Separating ourselves from same-sex marriage

Separating ourselves from same-sex marriage February 23, 2015

In recent months, among conservative and religious participants in the same-sex marriage debate, an idea that has been thrown around with increasing frequency is that civil and religious marriage should be separated. The proponents of this idea think that it would be good from the perspective of traditional marriage if pastors and priests voluntarily ceded their authority as wards of the state and instead sought to marry couples in a religious capacity only. Then, the idea goes, the pastors and priests could tell the marrying couple to go and receive a second marriage, a civil marriage, at the hands of a state official (i.e. like a judge).

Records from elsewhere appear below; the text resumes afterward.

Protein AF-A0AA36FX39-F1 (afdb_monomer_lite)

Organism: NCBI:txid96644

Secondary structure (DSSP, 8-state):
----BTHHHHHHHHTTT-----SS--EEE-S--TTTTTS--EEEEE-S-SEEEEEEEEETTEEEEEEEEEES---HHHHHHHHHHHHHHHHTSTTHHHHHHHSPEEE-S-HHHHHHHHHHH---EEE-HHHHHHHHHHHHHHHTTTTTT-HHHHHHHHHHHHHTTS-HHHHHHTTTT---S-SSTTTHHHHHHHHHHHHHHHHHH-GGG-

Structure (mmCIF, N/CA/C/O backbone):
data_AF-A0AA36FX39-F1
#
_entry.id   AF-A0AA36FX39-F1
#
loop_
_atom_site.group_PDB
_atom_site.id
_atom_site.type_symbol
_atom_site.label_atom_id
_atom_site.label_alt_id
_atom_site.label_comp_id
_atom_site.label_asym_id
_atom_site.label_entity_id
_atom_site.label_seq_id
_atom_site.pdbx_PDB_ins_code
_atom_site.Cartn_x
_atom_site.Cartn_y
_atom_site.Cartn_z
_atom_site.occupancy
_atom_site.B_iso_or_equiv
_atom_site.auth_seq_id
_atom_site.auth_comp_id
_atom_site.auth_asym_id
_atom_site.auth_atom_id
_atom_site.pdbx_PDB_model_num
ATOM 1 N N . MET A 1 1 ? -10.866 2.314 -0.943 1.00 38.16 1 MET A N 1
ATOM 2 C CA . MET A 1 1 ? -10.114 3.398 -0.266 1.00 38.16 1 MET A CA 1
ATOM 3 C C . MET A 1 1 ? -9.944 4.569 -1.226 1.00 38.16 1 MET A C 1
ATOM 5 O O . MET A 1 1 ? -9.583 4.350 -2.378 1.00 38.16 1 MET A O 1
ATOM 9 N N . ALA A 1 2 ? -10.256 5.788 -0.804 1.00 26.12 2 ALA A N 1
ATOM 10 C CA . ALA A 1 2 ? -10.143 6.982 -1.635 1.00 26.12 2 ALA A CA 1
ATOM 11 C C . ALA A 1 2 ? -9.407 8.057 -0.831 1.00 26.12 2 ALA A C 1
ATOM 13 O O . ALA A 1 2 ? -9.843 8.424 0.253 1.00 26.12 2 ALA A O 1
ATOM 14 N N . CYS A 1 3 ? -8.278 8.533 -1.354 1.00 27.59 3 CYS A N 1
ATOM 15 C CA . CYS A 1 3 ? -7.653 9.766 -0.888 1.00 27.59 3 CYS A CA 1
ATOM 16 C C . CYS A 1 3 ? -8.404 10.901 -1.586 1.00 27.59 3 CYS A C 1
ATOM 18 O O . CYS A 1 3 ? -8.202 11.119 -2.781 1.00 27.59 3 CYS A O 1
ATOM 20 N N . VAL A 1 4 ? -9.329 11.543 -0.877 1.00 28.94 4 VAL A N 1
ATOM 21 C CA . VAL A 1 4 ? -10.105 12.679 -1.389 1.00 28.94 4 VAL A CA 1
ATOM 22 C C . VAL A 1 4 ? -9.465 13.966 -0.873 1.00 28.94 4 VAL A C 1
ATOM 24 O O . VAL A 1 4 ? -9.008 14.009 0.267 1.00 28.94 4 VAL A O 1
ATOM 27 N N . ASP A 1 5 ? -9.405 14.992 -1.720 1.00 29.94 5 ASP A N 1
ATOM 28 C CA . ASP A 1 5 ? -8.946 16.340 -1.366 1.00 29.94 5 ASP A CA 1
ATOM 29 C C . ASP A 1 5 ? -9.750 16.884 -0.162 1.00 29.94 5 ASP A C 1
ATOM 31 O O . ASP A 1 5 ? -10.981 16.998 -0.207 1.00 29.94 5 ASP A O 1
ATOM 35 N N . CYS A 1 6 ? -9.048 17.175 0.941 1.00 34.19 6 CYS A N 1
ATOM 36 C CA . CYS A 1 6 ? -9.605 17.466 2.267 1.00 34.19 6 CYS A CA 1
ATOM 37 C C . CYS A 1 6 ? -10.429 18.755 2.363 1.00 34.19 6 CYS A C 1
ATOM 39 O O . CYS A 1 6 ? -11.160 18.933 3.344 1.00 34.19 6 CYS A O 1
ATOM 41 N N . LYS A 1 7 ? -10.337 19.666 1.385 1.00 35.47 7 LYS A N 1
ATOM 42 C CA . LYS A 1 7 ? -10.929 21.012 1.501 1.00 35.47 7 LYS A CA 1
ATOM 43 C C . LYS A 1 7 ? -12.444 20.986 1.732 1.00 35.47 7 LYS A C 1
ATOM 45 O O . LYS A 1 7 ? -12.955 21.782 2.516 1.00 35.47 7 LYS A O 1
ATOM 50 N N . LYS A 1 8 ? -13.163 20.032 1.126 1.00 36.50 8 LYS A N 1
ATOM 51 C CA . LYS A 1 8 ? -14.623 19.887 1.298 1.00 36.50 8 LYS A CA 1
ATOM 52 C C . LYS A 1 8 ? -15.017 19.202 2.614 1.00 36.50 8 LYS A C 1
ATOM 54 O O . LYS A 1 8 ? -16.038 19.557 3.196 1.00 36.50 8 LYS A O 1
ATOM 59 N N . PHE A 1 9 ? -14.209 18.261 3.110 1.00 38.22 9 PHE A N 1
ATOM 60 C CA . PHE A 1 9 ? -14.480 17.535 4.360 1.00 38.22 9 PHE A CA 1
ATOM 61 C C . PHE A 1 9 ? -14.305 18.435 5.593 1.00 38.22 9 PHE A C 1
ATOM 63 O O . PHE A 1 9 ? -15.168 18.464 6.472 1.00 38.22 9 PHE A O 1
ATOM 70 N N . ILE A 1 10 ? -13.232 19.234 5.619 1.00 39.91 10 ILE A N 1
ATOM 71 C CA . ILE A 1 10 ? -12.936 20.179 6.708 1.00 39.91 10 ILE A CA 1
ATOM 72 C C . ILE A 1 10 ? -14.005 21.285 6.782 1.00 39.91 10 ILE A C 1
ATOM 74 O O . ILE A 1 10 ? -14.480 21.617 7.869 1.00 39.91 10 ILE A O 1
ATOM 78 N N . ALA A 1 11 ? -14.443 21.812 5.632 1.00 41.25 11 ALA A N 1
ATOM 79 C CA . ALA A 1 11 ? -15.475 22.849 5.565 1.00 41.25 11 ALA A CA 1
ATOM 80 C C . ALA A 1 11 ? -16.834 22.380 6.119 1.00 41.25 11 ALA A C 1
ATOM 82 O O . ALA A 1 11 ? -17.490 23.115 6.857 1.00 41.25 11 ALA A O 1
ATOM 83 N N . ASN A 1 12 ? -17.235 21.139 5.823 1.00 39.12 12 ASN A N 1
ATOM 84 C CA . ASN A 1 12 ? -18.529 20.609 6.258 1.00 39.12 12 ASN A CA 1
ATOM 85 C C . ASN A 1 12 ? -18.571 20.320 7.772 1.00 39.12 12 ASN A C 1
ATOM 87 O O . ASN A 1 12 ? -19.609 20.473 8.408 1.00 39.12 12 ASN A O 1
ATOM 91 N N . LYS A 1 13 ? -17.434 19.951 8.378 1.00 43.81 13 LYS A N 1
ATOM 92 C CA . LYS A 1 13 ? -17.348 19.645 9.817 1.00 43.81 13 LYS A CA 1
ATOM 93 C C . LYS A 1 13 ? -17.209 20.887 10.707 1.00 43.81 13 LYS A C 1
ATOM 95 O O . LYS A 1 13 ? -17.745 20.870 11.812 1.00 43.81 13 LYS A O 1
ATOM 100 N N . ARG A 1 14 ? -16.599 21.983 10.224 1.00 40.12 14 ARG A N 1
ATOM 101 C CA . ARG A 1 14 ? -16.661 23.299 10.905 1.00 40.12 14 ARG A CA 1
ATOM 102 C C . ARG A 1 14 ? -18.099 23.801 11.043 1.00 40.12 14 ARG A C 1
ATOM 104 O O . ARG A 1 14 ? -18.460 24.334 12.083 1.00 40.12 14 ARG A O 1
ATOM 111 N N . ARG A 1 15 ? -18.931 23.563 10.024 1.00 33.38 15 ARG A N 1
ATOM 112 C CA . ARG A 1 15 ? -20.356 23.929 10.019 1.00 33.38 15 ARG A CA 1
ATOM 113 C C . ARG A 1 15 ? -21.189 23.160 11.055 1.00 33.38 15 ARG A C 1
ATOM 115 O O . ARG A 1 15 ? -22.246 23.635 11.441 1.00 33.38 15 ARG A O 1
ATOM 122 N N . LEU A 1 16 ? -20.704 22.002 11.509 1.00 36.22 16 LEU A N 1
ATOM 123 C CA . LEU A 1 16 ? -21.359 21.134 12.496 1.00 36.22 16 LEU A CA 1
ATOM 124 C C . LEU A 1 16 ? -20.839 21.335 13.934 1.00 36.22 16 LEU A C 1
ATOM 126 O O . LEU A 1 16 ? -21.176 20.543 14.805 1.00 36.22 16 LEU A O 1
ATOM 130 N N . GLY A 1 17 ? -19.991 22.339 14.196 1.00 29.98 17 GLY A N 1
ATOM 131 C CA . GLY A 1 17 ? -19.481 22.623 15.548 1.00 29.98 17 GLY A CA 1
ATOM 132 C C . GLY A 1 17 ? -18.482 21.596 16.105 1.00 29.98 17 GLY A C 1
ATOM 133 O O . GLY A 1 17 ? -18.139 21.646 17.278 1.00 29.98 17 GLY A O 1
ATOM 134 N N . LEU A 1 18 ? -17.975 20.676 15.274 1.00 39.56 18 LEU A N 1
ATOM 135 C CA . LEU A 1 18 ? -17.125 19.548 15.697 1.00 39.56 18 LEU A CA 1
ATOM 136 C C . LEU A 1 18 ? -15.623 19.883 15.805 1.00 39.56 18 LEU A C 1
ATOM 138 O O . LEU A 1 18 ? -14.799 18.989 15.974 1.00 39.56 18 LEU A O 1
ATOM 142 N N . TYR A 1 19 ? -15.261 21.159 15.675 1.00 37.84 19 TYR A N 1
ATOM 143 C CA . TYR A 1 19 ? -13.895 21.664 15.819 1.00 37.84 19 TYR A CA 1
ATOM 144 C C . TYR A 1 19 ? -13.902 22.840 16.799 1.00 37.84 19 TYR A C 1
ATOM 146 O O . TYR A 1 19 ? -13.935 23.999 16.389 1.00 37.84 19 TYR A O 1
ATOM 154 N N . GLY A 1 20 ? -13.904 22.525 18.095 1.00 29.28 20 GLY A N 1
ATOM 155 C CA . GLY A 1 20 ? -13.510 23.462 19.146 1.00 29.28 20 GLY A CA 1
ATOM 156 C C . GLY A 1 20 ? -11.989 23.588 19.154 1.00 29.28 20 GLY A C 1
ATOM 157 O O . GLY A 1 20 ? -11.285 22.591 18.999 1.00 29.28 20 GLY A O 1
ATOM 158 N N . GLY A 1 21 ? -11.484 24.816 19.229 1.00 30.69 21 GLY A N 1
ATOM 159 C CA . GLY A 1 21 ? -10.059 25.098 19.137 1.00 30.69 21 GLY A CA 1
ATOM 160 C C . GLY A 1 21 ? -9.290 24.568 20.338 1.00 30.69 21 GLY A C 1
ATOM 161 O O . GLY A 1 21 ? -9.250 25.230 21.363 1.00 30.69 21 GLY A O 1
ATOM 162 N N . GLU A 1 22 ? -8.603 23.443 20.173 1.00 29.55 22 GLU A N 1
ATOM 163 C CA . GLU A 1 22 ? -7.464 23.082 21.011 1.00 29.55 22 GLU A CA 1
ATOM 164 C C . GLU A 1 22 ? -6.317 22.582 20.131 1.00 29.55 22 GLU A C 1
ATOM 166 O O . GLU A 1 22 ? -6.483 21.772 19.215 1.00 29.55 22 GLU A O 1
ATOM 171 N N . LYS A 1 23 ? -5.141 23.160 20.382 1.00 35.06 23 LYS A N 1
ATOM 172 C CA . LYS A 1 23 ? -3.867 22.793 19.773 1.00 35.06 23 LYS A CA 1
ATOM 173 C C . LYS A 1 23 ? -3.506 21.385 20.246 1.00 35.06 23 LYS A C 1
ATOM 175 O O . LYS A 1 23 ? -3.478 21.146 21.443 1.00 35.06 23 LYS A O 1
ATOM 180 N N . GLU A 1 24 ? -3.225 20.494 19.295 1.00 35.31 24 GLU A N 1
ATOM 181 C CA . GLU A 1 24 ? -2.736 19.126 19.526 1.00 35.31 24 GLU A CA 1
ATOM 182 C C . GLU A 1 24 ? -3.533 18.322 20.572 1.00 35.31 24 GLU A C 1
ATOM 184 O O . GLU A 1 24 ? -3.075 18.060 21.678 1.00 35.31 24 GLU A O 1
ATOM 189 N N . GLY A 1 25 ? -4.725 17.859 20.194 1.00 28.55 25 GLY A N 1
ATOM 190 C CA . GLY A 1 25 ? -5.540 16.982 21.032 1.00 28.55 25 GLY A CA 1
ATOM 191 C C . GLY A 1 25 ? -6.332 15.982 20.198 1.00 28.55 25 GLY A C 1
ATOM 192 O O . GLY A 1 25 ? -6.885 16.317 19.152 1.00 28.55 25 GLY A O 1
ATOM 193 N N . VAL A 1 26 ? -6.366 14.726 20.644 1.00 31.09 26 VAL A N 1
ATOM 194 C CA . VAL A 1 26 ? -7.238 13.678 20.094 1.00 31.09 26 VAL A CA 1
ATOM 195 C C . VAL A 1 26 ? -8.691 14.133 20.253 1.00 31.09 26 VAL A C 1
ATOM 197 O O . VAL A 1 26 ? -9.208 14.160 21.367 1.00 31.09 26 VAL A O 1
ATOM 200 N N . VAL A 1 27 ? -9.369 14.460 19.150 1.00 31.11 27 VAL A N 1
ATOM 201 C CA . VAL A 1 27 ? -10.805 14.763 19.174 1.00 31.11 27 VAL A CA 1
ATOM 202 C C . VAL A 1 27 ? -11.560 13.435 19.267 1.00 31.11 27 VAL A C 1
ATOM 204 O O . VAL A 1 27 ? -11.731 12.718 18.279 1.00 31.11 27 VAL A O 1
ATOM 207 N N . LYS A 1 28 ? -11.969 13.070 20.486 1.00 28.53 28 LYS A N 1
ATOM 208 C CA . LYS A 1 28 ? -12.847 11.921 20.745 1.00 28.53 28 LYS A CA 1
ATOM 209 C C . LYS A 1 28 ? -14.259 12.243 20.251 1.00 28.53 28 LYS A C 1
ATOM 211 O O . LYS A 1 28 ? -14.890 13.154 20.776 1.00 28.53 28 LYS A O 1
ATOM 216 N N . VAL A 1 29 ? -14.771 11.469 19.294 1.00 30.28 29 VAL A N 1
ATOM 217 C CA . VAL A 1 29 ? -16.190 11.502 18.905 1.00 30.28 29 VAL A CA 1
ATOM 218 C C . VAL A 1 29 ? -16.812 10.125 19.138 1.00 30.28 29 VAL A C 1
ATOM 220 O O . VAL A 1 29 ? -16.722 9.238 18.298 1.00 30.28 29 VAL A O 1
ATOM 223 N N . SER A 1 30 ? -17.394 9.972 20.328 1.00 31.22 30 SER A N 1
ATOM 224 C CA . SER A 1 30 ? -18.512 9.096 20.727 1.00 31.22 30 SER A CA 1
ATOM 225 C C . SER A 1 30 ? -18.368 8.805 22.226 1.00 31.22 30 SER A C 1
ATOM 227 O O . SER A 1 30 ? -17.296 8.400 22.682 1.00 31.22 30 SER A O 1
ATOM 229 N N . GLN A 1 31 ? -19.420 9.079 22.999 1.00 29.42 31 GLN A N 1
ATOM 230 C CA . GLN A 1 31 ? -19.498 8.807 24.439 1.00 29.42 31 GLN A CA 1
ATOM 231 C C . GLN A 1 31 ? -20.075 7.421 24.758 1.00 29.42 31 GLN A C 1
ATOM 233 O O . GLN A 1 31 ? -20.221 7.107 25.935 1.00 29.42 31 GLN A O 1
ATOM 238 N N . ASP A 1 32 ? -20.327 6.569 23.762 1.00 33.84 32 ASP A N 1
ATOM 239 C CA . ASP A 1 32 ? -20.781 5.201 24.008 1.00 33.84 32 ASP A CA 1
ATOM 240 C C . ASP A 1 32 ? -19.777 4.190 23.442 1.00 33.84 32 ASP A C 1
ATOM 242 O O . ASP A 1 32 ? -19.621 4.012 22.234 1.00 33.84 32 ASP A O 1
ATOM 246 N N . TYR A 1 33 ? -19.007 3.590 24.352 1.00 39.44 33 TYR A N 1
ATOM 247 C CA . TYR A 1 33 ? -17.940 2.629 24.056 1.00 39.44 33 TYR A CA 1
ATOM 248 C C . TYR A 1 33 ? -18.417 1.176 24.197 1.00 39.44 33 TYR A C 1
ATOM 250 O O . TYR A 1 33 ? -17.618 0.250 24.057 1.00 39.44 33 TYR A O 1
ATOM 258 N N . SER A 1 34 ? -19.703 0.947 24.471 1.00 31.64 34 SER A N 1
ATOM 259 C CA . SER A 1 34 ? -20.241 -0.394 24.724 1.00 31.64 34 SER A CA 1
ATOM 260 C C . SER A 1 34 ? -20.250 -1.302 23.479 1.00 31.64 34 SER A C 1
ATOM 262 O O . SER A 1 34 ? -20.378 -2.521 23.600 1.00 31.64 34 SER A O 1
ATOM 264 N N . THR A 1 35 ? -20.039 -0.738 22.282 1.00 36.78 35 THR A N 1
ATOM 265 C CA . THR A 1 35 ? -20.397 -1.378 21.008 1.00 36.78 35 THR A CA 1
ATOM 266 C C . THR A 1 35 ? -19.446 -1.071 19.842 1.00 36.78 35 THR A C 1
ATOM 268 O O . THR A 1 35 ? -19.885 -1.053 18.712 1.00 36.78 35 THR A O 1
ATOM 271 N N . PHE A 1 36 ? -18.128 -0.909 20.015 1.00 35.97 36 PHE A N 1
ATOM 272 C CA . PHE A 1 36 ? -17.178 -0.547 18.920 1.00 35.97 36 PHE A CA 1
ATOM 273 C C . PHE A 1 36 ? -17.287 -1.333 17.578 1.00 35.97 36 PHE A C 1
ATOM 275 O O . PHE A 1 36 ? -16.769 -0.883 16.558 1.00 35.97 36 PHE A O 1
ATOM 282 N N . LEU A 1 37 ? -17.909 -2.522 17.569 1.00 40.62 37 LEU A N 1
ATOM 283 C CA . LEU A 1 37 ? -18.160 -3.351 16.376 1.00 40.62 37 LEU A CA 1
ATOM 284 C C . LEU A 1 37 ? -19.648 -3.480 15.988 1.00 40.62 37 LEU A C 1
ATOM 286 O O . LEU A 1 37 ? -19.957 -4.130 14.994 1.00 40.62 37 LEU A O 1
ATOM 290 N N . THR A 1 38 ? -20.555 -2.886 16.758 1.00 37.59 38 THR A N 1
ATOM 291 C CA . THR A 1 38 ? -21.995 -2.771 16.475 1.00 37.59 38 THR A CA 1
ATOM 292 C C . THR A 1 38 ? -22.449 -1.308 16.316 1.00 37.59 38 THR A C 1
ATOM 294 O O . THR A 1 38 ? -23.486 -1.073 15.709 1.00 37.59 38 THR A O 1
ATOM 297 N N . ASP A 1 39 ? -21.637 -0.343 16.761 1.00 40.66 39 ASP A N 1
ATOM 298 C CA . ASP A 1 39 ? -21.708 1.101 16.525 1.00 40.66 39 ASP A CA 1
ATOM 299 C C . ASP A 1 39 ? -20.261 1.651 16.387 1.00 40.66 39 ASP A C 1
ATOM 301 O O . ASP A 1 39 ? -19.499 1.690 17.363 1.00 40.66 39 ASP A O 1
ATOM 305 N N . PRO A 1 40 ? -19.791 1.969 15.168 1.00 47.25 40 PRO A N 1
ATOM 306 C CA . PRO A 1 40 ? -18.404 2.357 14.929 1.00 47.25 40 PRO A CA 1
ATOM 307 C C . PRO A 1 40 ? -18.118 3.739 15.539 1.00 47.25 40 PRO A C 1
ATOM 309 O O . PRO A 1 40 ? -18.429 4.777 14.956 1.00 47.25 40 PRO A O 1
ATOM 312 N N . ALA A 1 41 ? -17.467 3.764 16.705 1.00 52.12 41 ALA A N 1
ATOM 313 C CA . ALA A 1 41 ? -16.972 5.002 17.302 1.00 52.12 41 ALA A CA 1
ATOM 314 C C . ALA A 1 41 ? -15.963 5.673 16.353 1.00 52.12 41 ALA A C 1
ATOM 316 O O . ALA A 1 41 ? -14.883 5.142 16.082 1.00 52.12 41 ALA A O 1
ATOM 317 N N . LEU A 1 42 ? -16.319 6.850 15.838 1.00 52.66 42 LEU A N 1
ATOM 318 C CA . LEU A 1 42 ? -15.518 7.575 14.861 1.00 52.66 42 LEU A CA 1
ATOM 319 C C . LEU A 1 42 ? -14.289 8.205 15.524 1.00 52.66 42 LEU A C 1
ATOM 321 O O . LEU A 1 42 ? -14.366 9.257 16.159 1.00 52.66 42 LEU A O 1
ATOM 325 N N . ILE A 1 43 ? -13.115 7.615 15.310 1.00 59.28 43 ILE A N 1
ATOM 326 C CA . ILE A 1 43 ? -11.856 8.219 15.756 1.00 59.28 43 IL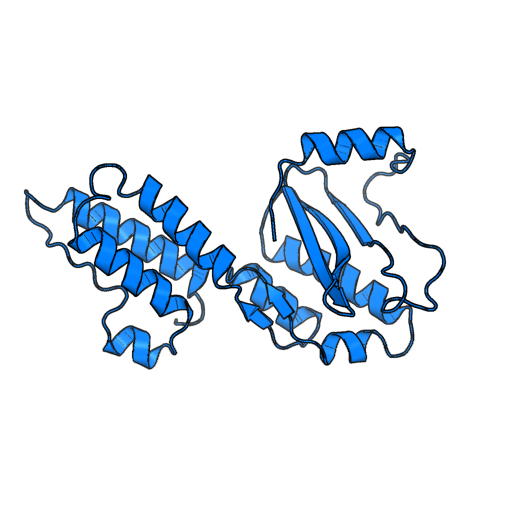E A CA 1
ATOM 327 C C . ILE A 1 43 ? -11.421 9.268 14.728 1.00 59.28 43 ILE A C 1
ATOM 329 O O . ILE A 1 43 ? -11.114 8.913 13.590 1.00 59.28 43 ILE A O 1
ATOM 333 N N . VAL A 1 44 ? -11.352 10.545 15.118 1.00 56.62 44 VAL A N 1
ATOM 334 C CA . VAL A 1 44 ? -10.829 11.625 14.264 1.00 56.62 44 VAL A CA 1
ATOM 335 C C . VAL A 1 44 ? -9.476 12.097 14.798 1.00 56.62 44 VAL A C 1
ATOM 337 O O . VAL A 1 44 ? -9.389 12.737 15.842 1.00 56.62 44 VAL A O 1
ATOM 340 N N . HIS A 1 45 ? -8.401 11.801 14.068 1.00 59.19 45 HIS A N 1
ATOM 341 C CA . HIS A 1 45 ? -7.057 12.288 14.381 1.00 59.19 45 HIS A CA 1
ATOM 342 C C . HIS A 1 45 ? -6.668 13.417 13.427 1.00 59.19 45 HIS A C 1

Or, barring this, the pastors and priests could proclaim the couple married sans the tax advantages.

 

The advantage of this proposal, it is argued, is that it would preserve the consciences of clergy members from having to officiate over an institution (i.e. civil marriage) whose definition is contrary to the historic testimony of their faiths. By ceding their authority as wards of the state the pastors and priests would be telling the state in no uncertain terms that they disagree with the definition of marriage that the state is seeking to impose. And they would also be making it clear to the couples who they marry that a religious marriage is something special, something to be preserved and protected, and above all something to be treasured in its historic sense.

 

Now as a conservative on the same-sex marriage debate I have not yet decided what I think of this civil-religious separation proposal. Its advantages are substantial and I think that it would do a lot to protect pastors and priests from infringements on religious liberty. But I do want to make one quick observation about what would probably happen, practically speaking, if conservative pastors and priests were to embrace this separation proposal. Suppose that a particular pastor told a couple in his care, after marrying them, that they should then go and proceed through a second marriage ceremony with a civil magistrate. Suppose also that they, being conscientious like him about not wanting to participate in a social institution that has been corrupted from its original meaning, then choose not to go and participate in the second, civil ceremony.

 

One thing that would probably happen is that many non-conservative and non-religious people in the society – perhaps large numbers of people – would cease to think of such a couple as being legitimately married. This is because there are large numbers of people today in western culture who have come by social osmosis to think of marriage as being wholly a civil institution. I remember reading an article about a Muslim man in the news recently. The journalist referred to him and to his relationship with his girlfriend. It turned out, though, once I read further into the article, that the couple had been married in a religious (i.e. non-civil) marriage ceremony some years earlier. The reporter didn’t seem to understand how it could be possible for a couple to count as ‘married’ if they were wedded in a ceremony that was of a religious nature only! My suspicion is that the reporter’s viewpoint is widely shared today in the culture. So if the civil-religious separation position were to be embraced by religious conservatives then the marriages of those religious conservatives who did not want to participate in a corrupted form of civil marriage would come to be classified by a majority in the culture as being merely boyfriend-girlfriend relationships. Since a marriage is in large part what it is by virtue of its community recognition, this seems like it would be a problematic consequence from the separationist point of view.